Available records:
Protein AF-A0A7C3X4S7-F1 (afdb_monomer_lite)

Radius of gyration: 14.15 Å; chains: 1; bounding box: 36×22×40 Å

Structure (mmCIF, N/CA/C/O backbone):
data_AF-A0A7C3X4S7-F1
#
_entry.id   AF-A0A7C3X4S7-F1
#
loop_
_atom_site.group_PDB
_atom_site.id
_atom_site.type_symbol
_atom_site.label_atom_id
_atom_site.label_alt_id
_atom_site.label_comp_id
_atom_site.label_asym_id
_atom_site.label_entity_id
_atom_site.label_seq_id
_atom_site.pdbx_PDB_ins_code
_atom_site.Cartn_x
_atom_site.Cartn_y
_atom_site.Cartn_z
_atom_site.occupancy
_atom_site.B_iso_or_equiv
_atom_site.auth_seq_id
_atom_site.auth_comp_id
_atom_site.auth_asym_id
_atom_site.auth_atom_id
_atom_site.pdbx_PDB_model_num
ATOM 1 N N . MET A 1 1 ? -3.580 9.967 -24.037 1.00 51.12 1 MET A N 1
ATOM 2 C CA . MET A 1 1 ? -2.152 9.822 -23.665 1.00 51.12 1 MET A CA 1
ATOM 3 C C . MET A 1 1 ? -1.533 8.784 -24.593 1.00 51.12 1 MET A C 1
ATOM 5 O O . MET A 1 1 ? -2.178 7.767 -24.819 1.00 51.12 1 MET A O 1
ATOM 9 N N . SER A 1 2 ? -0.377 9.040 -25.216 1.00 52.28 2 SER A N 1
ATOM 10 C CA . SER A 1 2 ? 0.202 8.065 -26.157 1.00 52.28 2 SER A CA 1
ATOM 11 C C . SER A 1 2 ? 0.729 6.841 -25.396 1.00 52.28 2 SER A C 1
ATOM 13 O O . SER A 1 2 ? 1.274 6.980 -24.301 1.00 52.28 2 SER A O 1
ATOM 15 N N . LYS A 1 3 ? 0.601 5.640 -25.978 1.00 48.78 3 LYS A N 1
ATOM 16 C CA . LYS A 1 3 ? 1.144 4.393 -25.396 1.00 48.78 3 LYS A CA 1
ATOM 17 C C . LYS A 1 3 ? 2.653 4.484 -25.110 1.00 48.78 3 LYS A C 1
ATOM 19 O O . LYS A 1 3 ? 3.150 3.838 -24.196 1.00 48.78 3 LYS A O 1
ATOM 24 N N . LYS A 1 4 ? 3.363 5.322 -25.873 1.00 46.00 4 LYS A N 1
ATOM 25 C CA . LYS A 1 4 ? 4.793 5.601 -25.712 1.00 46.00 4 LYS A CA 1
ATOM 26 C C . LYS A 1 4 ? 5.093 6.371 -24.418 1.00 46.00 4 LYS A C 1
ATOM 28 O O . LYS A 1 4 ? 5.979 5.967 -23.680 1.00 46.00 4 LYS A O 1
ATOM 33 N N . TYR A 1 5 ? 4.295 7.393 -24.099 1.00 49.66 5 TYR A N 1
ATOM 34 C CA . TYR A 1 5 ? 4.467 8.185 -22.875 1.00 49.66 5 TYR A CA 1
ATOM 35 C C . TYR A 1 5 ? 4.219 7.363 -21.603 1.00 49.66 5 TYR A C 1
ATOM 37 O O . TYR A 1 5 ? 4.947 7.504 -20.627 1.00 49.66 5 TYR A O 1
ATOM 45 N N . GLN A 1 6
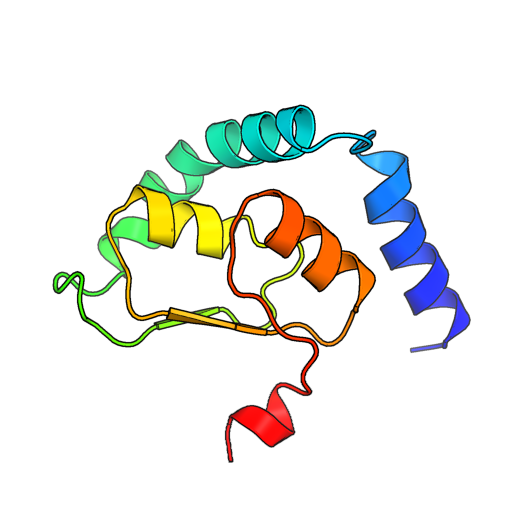 ? 3.211 6.479 -21.613 1.00 52.03 6 GLN A N 1
ATOM 46 C CA . GLN A 1 6 ? 2.959 5.571 -20.487 1.00 52.03 6 GLN A CA 1
ATOM 47 C C . GLN A 1 6 ? 4.173 4.676 -20.231 1.00 52.03 6 GLN A C 1
ATOM 49 O O . GLN A 1 6 ? 4.690 4.653 -19.120 1.00 52.03 6 GLN A O 1
ATOM 54 N N . LYS A 1 7 ? 4.670 4.001 -21.271 1.00 54.62 7 LYS A N 1
ATOM 55 C CA . LYS A 1 7 ? 5.819 3.104 -21.150 1.00 54.62 7 LYS A CA 1
ATOM 56 C C . LYS A 1 7 ? 7.060 3.828 -20.612 1.00 54.62 7 LYS A C 1
ATOM 58 O O . LYS A 1 7 ? 7.651 3.365 -19.646 1.00 54.62 7 LYS A O 1
ATOM 63 N N . GLU A 1 8 ? 7.386 4.995 -21.165 1.00 52.09 8 GLU A N 1
ATOM 64 C CA . GLU A 1 8 ? 8.546 5.792 -20.742 1.00 52.09 8 GLU A CA 1
ATOM 65 C C . GLU A 1 8 ? 8.421 6.303 -19.296 1.00 52.09 8 GLU A C 1
ATOM 67 O O . GLU A 1 8 ? 9.396 6.261 -18.551 1.00 52.09 8 GLU A O 1
ATOM 72 N N . PHE A 1 9 ? 7.233 6.733 -18.855 1.00 54.69 9 PHE A N 1
ATOM 73 C CA . PHE A 1 9 ? 7.018 7.220 -17.486 1.00 54.69 9 PHE A CA 1
ATOM 74 C C . PHE A 1 9 ? 7.110 6.100 -16.436 1.00 54.69 9 PHE A C 1
ATOM 76 O O . PHE A 1 9 ? 7.679 6.305 -15.362 1.00 54.69 9 PHE A O 1
ATOM 83 N N . TYR A 1 10 ? 6.582 4.911 -16.740 1.00 52.50 10 TYR A N 1
ATOM 84 C CA . TYR A 1 10 ? 6.617 3.765 -15.827 1.00 52.50 10 TYR A CA 1
ATOM 85 C C . TYR A 1 10 ? 7.986 3.070 -15.805 1.00 52.50 10 TYR A C 1
ATOM 87 O O . TYR A 1 10 ? 8.484 2.758 -14.725 1.00 52.50 10 TYR A O 1
ATOM 95 N N . GLU A 1 11 ? 8.654 2.923 -16.955 1.00 55.94 11 GLU A N 1
ATOM 96 C CA . GLU A 1 11 ? 10.045 2.445 -17.016 1.00 55.94 11 GLU A CA 1
ATOM 97 C C . GLU A 1 11 ? 10.999 3.419 -16.310 1.00 55.94 11 GLU A C 1
ATOM 99 O O . GLU A 1 11 ? 11.858 2.987 -15.539 1.00 55.94 11 GLU A O 1
ATOM 104 N N . TYR A 1 12 ? 10.803 4.734 -16.475 1.00 53.66 12 TYR A N 1
ATOM 105 C CA . TYR A 1 12 ? 11.547 5.750 -15.730 1.00 53.66 12 TYR A CA 1
ATOM 106 C C . TYR A 1 12 ? 11.316 5.638 -14.223 1.00 53.66 12 TYR A C 1
ATOM 108 O O . TYR A 1 12 ? 12.270 5.745 -13.469 1.00 53.66 12 TYR A O 1
ATOM 116 N N . GLN A 1 13 ? 10.100 5.378 -13.737 1.00 54.56 13 GLN A N 1
ATOM 117 C CA . GLN A 1 13 ? 9.888 5.215 -12.293 1.00 54.56 13 GLN A CA 1
ATOM 118 C C . GLN A 1 13 ? 10.606 3.993 -11.704 1.00 54.56 13 GLN A C 1
ATOM 120 O O . GLN A 1 13 ? 11.066 4.064 -10.561 1.00 54.56 13 GLN A O 1
ATOM 125 N N . THR A 1 14 ? 10.728 2.905 -12.467 1.00 53.91 14 THR A N 1
ATOM 126 C CA . THR A 1 14 ? 11.458 1.698 -12.048 1.00 53.91 14 THR A CA 1
ATOM 127 C C . THR A 1 14 ? 12.977 1.910 -12.107 1.00 53.91 14 THR A C 1
ATOM 129 O O . T
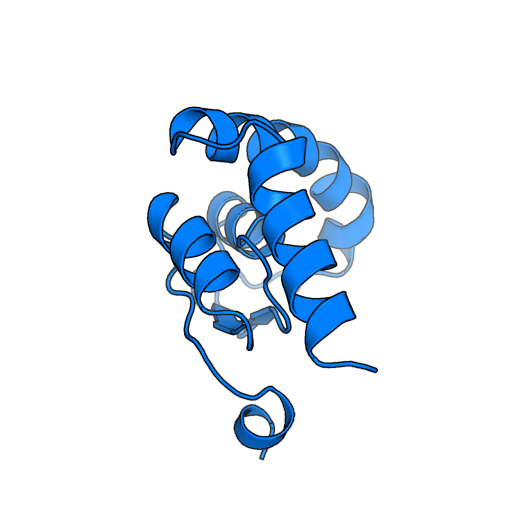HR A 1 14 ? 13.688 1.527 -11.181 1.00 53.91 14 THR A O 1
ATOM 132 N N . ILE A 1 15 ? 13.484 2.593 -13.143 1.00 52.66 15 ILE A N 1
ATOM 133 C CA . ILE A 1 15 ? 14.922 2.847 -13.354 1.00 52.66 15 ILE A CA 1
ATOM 134 C C . ILE A 1 15 ? 15.435 4.027 -12.508 1.00 52.66 15 ILE A C 1
ATOM 136 O O . ILE A 1 15 ? 16.440 3.904 -11.811 1.00 52.66 15 ILE A O 1
ATOM 140 N N . ALA A 1 16 ? 14.748 5.171 -12.521 1.00 48.28 16 ALA A N 1
ATOM 141 C CA . ALA A 1 16 ? 15.193 6.418 -11.890 1.00 48.28 16 ALA A CA 1
ATOM 142 C C . ALA A 1 16 ? 15.189 6.373 -10.358 1.00 48.28 16 ALA A C 1
ATOM 144 O O . ALA A 1 16 ? 15.837 7.201 -9.722 1.00 48.28 16 ALA A O 1
ATOM 145 N N . ARG A 1 17 ? 14.483 5.414 -9.748 1.00 53.78 17 ARG A N 1
ATOM 146 C CA . ARG A 1 17 ? 14.518 5.222 -8.292 1.00 53.78 17 ARG A CA 1
ATOM 147 C C . ARG A 1 17 ? 15.620 4.259 -7.830 1.00 53.78 17 ARG A C 1
ATOM 149 O O . ARG A 1 17 ? 15.771 4.079 -6.627 1.00 53.78 17 ARG A O 1
ATOM 156 N N . GLY A 1 18 ? 16.372 3.630 -8.742 1.00 52.53 18 GLY A N 1
ATOM 157 C CA . GLY A 1 18 ? 17.403 2.642 -8.386 1.00 52.53 18 GLY A CA 1
ATOM 158 C C . GLY A 1 18 ? 16.848 1.419 -7.643 1.00 52.53 18 GLY A C 1
ATOM 159 O O . GLY A 1 18 ? 17.585 0.711 -6.959 1.00 52.53 18 GLY A O 1
ATOM 160 N N . ILE A 1 19 ? 15.536 1.189 -7.741 1.00 57.09 19 ILE A N 1
ATOM 161 C CA . ILE A 1 19 ? 14.826 0.160 -6.991 1.00 57.09 19 ILE A CA 1
ATOM 162 C C . ILE A 1 19 ? 15.026 -1.173 -7.707 1.00 57.09 19 ILE A C 1
ATOM 164 O O . ILE A 1 19 ? 14.234 -1.579 -8.552 1.00 57.09 19 ILE A O 1
ATOM 168 N N . LEU A 1 20 ? 16.128 -1.836 -7.382 1.00 63.31 20 LEU A N 1
ATOM 169 C CA . LEU A 1 20 ? 16.467 -3.151 -7.924 1.00 63.31 20 LEU A CA 1
ATOM 170 C C . LEU A 1 20 ? 16.134 -4.279 -6.944 1.00 63.31 20 LEU A C 1
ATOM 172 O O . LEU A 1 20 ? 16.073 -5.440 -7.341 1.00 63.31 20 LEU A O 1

Required work: All lines above between those holding "ATOM 83 N N" and "ATOM 87 O O", inclusive, must be set down unchanged, and no other line may be included.

Response for this exercise:
ATOM 83 N N . TYR A 1 10 ? 6.582 4.911 -16.740 1.00 52.50 10 TYR A N 1
ATOM 84 C CA . TYR A 1 10 ? 6.617 3.765 -15.827 1.00 52.50 10 TYR A CA 1
ATOM 85 C C . TYR A 1 10 ? 7.986 3.070 -15.805 1.00 52.50 10 TYR A C 1
ATOM 87 O O . TYR A 1 10 ? 8.484 2.758 -14.725 1.00 52.50 10 TYR A O 1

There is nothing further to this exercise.